___ MATERIAL FOR THE TASK
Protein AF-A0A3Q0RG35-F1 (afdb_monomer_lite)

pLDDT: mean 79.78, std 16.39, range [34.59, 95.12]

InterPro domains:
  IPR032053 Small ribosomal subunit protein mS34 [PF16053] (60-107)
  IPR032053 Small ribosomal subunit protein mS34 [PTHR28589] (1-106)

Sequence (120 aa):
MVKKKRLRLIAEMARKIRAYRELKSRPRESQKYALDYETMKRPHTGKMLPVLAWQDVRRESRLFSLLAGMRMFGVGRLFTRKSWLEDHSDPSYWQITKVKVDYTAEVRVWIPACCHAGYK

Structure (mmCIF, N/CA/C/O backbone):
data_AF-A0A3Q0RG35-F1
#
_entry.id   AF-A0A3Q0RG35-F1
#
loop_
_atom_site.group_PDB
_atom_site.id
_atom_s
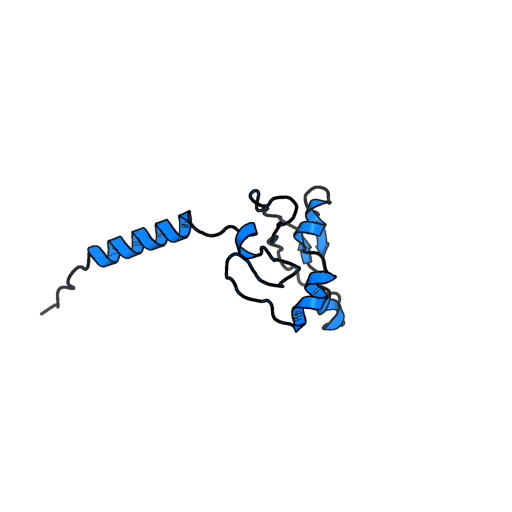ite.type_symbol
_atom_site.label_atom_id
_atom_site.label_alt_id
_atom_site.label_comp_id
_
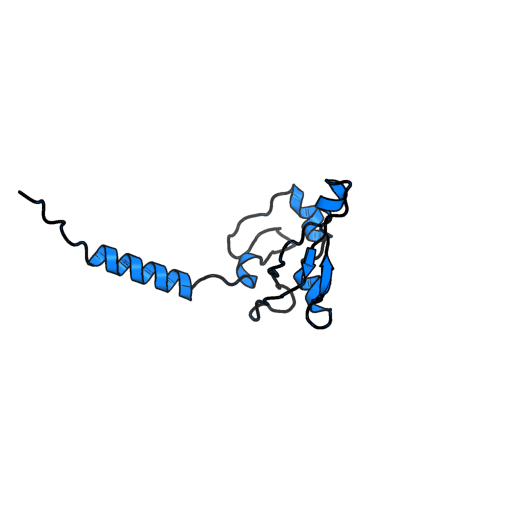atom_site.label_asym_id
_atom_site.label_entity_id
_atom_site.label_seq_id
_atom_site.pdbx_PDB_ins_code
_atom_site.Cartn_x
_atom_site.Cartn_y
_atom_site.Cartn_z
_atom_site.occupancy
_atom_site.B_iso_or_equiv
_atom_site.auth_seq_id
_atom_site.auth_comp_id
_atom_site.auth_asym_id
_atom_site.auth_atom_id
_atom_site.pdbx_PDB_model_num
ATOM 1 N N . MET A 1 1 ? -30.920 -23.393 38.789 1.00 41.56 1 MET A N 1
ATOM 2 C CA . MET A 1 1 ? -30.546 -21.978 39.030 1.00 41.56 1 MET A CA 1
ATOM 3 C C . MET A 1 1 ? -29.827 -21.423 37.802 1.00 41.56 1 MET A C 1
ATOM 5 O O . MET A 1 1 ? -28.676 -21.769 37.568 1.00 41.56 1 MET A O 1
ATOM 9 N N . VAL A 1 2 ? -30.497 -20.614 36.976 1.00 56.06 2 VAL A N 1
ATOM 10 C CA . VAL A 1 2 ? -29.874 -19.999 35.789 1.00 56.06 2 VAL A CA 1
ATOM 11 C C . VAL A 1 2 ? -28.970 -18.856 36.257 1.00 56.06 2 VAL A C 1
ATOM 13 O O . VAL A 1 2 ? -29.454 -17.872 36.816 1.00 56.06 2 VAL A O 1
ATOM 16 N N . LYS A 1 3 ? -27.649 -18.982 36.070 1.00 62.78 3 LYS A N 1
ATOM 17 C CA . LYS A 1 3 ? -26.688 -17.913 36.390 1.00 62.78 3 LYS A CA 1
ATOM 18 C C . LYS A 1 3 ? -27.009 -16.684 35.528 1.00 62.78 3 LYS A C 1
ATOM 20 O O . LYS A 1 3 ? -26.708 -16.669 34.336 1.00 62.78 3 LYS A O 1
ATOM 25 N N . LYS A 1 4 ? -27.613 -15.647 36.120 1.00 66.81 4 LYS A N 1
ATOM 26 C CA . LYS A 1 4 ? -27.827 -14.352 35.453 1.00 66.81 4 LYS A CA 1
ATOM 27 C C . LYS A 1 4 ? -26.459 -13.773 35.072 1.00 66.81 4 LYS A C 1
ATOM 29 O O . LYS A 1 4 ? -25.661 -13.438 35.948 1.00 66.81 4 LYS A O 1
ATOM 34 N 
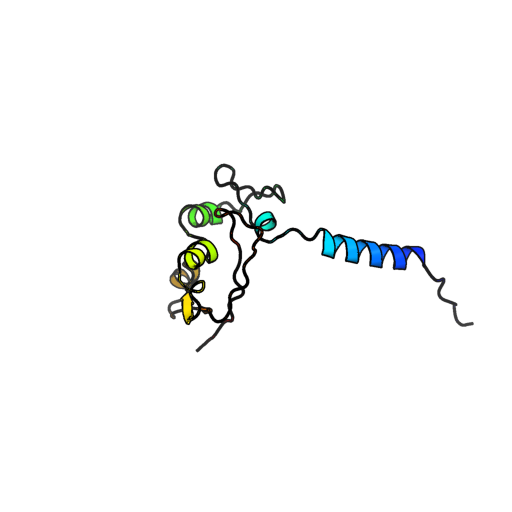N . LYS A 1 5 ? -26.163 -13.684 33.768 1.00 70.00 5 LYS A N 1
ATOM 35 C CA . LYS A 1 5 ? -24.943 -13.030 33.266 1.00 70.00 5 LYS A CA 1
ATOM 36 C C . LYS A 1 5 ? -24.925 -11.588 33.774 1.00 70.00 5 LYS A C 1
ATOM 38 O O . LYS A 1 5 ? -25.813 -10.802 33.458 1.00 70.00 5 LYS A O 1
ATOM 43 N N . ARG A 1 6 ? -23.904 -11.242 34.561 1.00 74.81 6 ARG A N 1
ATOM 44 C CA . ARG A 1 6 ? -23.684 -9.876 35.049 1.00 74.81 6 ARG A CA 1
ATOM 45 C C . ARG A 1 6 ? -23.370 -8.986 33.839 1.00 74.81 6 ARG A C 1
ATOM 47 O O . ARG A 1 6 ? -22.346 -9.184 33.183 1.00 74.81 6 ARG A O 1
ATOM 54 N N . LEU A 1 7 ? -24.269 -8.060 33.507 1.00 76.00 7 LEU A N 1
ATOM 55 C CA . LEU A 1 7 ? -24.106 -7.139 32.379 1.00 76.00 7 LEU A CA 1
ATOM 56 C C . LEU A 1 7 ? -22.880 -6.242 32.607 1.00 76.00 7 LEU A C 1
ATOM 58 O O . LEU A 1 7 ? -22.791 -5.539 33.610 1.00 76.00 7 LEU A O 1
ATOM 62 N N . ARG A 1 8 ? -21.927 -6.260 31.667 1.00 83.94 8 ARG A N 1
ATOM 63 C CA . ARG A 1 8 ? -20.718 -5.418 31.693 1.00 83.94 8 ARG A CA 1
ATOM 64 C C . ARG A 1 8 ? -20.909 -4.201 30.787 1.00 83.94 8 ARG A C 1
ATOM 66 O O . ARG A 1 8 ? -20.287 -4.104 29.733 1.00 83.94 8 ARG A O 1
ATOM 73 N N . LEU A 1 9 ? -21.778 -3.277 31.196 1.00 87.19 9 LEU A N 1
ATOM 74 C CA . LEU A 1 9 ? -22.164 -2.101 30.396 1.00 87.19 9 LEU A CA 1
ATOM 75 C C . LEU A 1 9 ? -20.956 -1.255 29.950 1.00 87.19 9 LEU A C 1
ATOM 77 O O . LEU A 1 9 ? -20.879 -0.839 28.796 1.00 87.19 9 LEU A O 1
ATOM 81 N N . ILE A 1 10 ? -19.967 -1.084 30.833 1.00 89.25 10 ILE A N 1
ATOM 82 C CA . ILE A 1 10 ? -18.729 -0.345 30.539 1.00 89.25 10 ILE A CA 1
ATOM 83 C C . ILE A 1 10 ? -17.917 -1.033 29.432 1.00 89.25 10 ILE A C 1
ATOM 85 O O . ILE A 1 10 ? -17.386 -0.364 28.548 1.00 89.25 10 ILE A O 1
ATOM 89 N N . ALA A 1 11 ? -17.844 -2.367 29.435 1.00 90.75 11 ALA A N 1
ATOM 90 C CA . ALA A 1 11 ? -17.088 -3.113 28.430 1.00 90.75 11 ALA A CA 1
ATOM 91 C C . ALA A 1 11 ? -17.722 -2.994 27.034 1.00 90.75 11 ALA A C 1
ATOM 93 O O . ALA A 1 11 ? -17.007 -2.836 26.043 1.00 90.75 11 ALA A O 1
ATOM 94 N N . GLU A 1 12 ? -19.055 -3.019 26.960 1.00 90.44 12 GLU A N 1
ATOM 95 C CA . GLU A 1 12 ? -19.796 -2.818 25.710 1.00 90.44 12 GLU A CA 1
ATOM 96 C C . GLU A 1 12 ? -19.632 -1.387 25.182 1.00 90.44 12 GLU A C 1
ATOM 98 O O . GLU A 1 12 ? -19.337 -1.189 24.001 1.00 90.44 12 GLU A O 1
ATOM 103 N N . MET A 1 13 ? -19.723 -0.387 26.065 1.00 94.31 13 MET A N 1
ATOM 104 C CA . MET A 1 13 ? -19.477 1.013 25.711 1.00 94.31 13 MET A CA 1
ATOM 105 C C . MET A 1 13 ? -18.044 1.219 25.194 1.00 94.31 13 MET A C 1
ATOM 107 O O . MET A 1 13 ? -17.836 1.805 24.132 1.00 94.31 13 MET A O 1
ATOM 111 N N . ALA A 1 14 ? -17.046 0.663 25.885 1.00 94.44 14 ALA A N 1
______
== YOUR TASK ==
This exercise needs every entry retyped exactly, with the pictures removed.

== SOLUTION TO THE EXERCISE ==
Protein AF-A0A3Q0RG35-F1 (afdb_monomer_lite)

pLDDT: mean 79.78, std 16.39, range [34.59, 95.12]

InterPro domains:
  IPR032053 Small ribosomal subunit protein mS34 [PF16053] (60-107)
  IPR032053 Small ribosomal subunit protein mS34 [PTHR28589] (1-106)

Sequence (120 aa):
MVKKKRLRLIAEMARKIRAYRELKSRPRESQKYALDYETMKRPHTGKMLPVLAWQDVRRESRLFSLLAGMRMFGVGRLFTRKSWLEDHSDPSYWQITKVKVDYTAEVRVWIPACCHAGYK

Structure (mmCIF, N/CA/C/O backbone):
data_AF-A0A3Q0RG35-F1
#
_entry.id   AF-A0A3Q0RG35-F1
#
loop_
_atom_site.group_PDB
_atom_site.id
_atom_s
ite.type_symbol
_atom_site.label_atom_id
_atom_site.label_alt_id
_atom_site.label_comp_id
_
atom_site.label_asym_id
_atom_site.label_entity_id
_atom_site.label_seq_id
_atom_site.pdbx_PDB_ins_code
_atom_site.Cartn_x
_atom_site.Cartn_y
_atom_site.Cartn_z
_atom_site.occupancy
_atom_site.B_iso_or_equiv
_atom_site.auth_seq_id
_atom_site.auth_comp_id
_atom_site.auth_asym_id
_atom_site.auth_atom_id
_atom_site.pdbx_PDB_model_num
ATOM 1 N N . MET A 1 1 ? -30.920 -23.393 38.789 1.00 41.56 1 MET A N 1
ATOM 2 C CA . MET A 1 1 ? -30.546 -21.978 39.030 1.00 41.56 1 MET A CA 1
ATOM 3 C C . MET A 1 1 ? -29.827 -21.423 37.802 1.00 41.56 1 MET A C 1
ATOM 5 O O . MET A 1 1 ? -28.676 -21.769 37.568 1.00 41.56 1 MET A O 1
ATOM 9 N N . VAL A 1 2 ? -30.497 -20.614 36.976 1.00 56.06 2 VAL A N 1
ATOM 10 C CA . VAL A 1 2 ? -29.874 -19.999 35.789 1.00 56.06 2 VAL A CA 1
ATOM 11 C C . VAL A 1 2 ? -28.970 -18.856 36.257 1.00 56.06 2 VAL A C 1
ATOM 13 O O . VAL A 1 2 ? -29.454 -17.872 36.816 1.00 56.06 2 VAL A O 1
ATOM 16 N N . LYS A 1 3 ? -27.649 -18.982 36.070 1.00 62.78 3 LYS A N 1
ATOM 17 C CA . LYS A 1 3 ? -26.688 -17.913 36.390 1.00 62.78 3 LYS A CA 1
ATOM 18 C C . LYS A 1 3 ? -27.009 -16.684 35.528 1.00 62.78 3 LYS A C 1
ATOM 20 O O . LYS A 1 3 ? -26.708 -16.669 34.336 1.00 62.78 3 LYS A O 1
ATOM 25 N N . LYS A 1 4 ? -27.613 -15.647 36.120 1.00 66.81 4 LYS A N 1
ATOM 26 C CA . LYS A 1 4 ? -27.827 -14.352 35.453 1.00 66.81 4 LYS A CA 1
ATOM 27 C C . LYS A 1 4 ? -26.459 -13.773 35.072 1.00 66.81 4 LYS A C 1
ATOM 29 O O . LYS A 1 4 ? -25.661 -13.438 35.948 1.00 66.81 4 LYS A O 1
ATOM 34 N 
N . LYS A 1 5 ? -26.163 -13.684 33.768 1.00 70.00 5 LYS A N 1
ATOM 35 C CA . LYS A 1 5 ? -24.943 -13.030 33.266 1.00 70.00 5 LYS A CA 1
ATOM 36 C C . LYS A 1 5 ? -24.925 -11.588 33.774 1.00 70.00 5 LYS A C 1
ATOM 38 O O . LYS A 1 5 ? -25.813 -10.802 33.458 1.00 70.00 5 LYS A O 1
ATOM 43 N N . ARG A 1 6 ? -23.904 -11.242 34.561 1.00 74.81 6 ARG A N 1
ATOM 44 C CA . ARG A 1 6 ? -23.684 -9.876 35.049 1.00 74.81 6 ARG A CA 1
ATOM 45 C C . ARG A 1 6 ? -23.370 -8.986 33.839 1.00 74.81 6 ARG A C 1
ATOM 47 O O . ARG A 1 6 ? -22.346 -9.184 33.183 1.00 74.81 6 ARG A O 1
ATOM 54 N N . LEU A 1 7 ? -24.269 -8.060 33.507 1.00 76.00 7 LEU A N 1
ATOM 55 C CA . LEU A 1 7 ? -24.106 -7.139 32.379 1.00 76.00 7 LEU A CA 1
ATOM 56 C C . LEU A 1 7 ? -22.880 -6.242 32.607 1.00 76.00 7 LEU A C 1
ATOM 58 O O . LEU A 1 7 ? -22.791 -5.539 33.610 1.00 76.00 7 LEU A O 1
ATOM 62 N N . ARG A 1 8 ? -21.927 -6.260 31.667 1.00 83.94 8 ARG A N 1
ATOM 63 C CA . ARG A 1 8 ? -20.718 -5.418 31.693 1.00 83.94 8 ARG A CA 1
ATOM 64 C C . ARG A 1 8 ? -20.909 -4.201 30.787 1.00 83.94 8 ARG A C 1
ATOM 66 O O . ARG A 1 8 ? -20.287 -4.104 29.733 1.00 83.94 8 ARG A O 1
ATOM 73 N N . LEU A 1 9 ? -21.778 -3.277 31.196 1.00 87.19 9 LEU A N 1
ATOM 74 C CA . LEU A 1 9 ? -22.164 -2.101 30.396 1.00 87.19 9 LEU A CA 1
ATOM 75 C C . LEU A 1 9 ? -20.956 -1.255 29.950 1.00 87.19 9 LEU A C 1
ATOM 77 O O . LEU A 1 9 ? -20.879 -0.839 28.796 1.00 87.19 9 LEU A O 1
ATOM 81 N N . ILE A 1 10 ? -19.967 -1.084 30.833 1.00 89.25 10 ILE A N 1
ATOM 82 C CA . ILE A 1 10 ? -18.729 -0.345 30.539 1.00 89.25 10 ILE A CA 1
ATOM 83 C C . ILE A 1 10 ? -17.917 -1.033 29.432 1.00 89.25 10 ILE A C 1
ATOM 85 O O . ILE A 1 10 ? -17.386 -0.364 28.548 1.00 89.25 10 ILE A O 1
ATOM 89 N N . ALA A 1 11 ? -17.844 -2.367 29.435 1.00 90.75 11 ALA A N 1
ATOM 90 C CA . ALA A 1 11 ? -17.088 -3.113 28.430 1.00 90.75 11 ALA A CA 1
ATOM 91 C C . ALA A 1 11 ? -17.722 -2.994 27.034 1.00 90.75 11 ALA A C 1
ATOM 93 O O . ALA A 1 11 ? -17.007 -2.836 26.043 1.00 90.75 11 ALA A O 1
ATOM 94 N N . GLU A 1 12 ? -19.055 -3.019 26.960 1.00 90.44 12 GLU A N 1
ATOM 95 C CA . GLU A 1 12 ? -19.796 -2.818 25.710 1.00 90.44 12 GLU A CA 1
ATOM 96 C C . GLU A 1 12 ? -19.632 -1.387 25.182 1.00 90.44 12 GLU A C 1
ATOM 98 O O . GLU A 1 12 ? -19.337 -1.189 24.001 1.00 90.44 12 GLU A O 1
ATOM 103 N N . MET A 1 13 ? -19.723 -0.387 26.065 1.00 94.31 13 MET A N 1
ATOM 104 C CA . MET A 1 13 ? -19.477 1.013 25.711 1.00 94.31 13 MET A CA 1
ATOM 105 C C . MET A 1 13 ? -18.044 1.219 25.194 1.00 94.31 13 MET A C 1
ATOM 107 O O . MET A 1 13 ? -17.836 1.805 24.132 1.00 94.31 13 MET A O 1
ATOM 111 N N . ALA A 1 14 ? -17.046 0.663 25.885 1.00 94.44 14 ALA A N 1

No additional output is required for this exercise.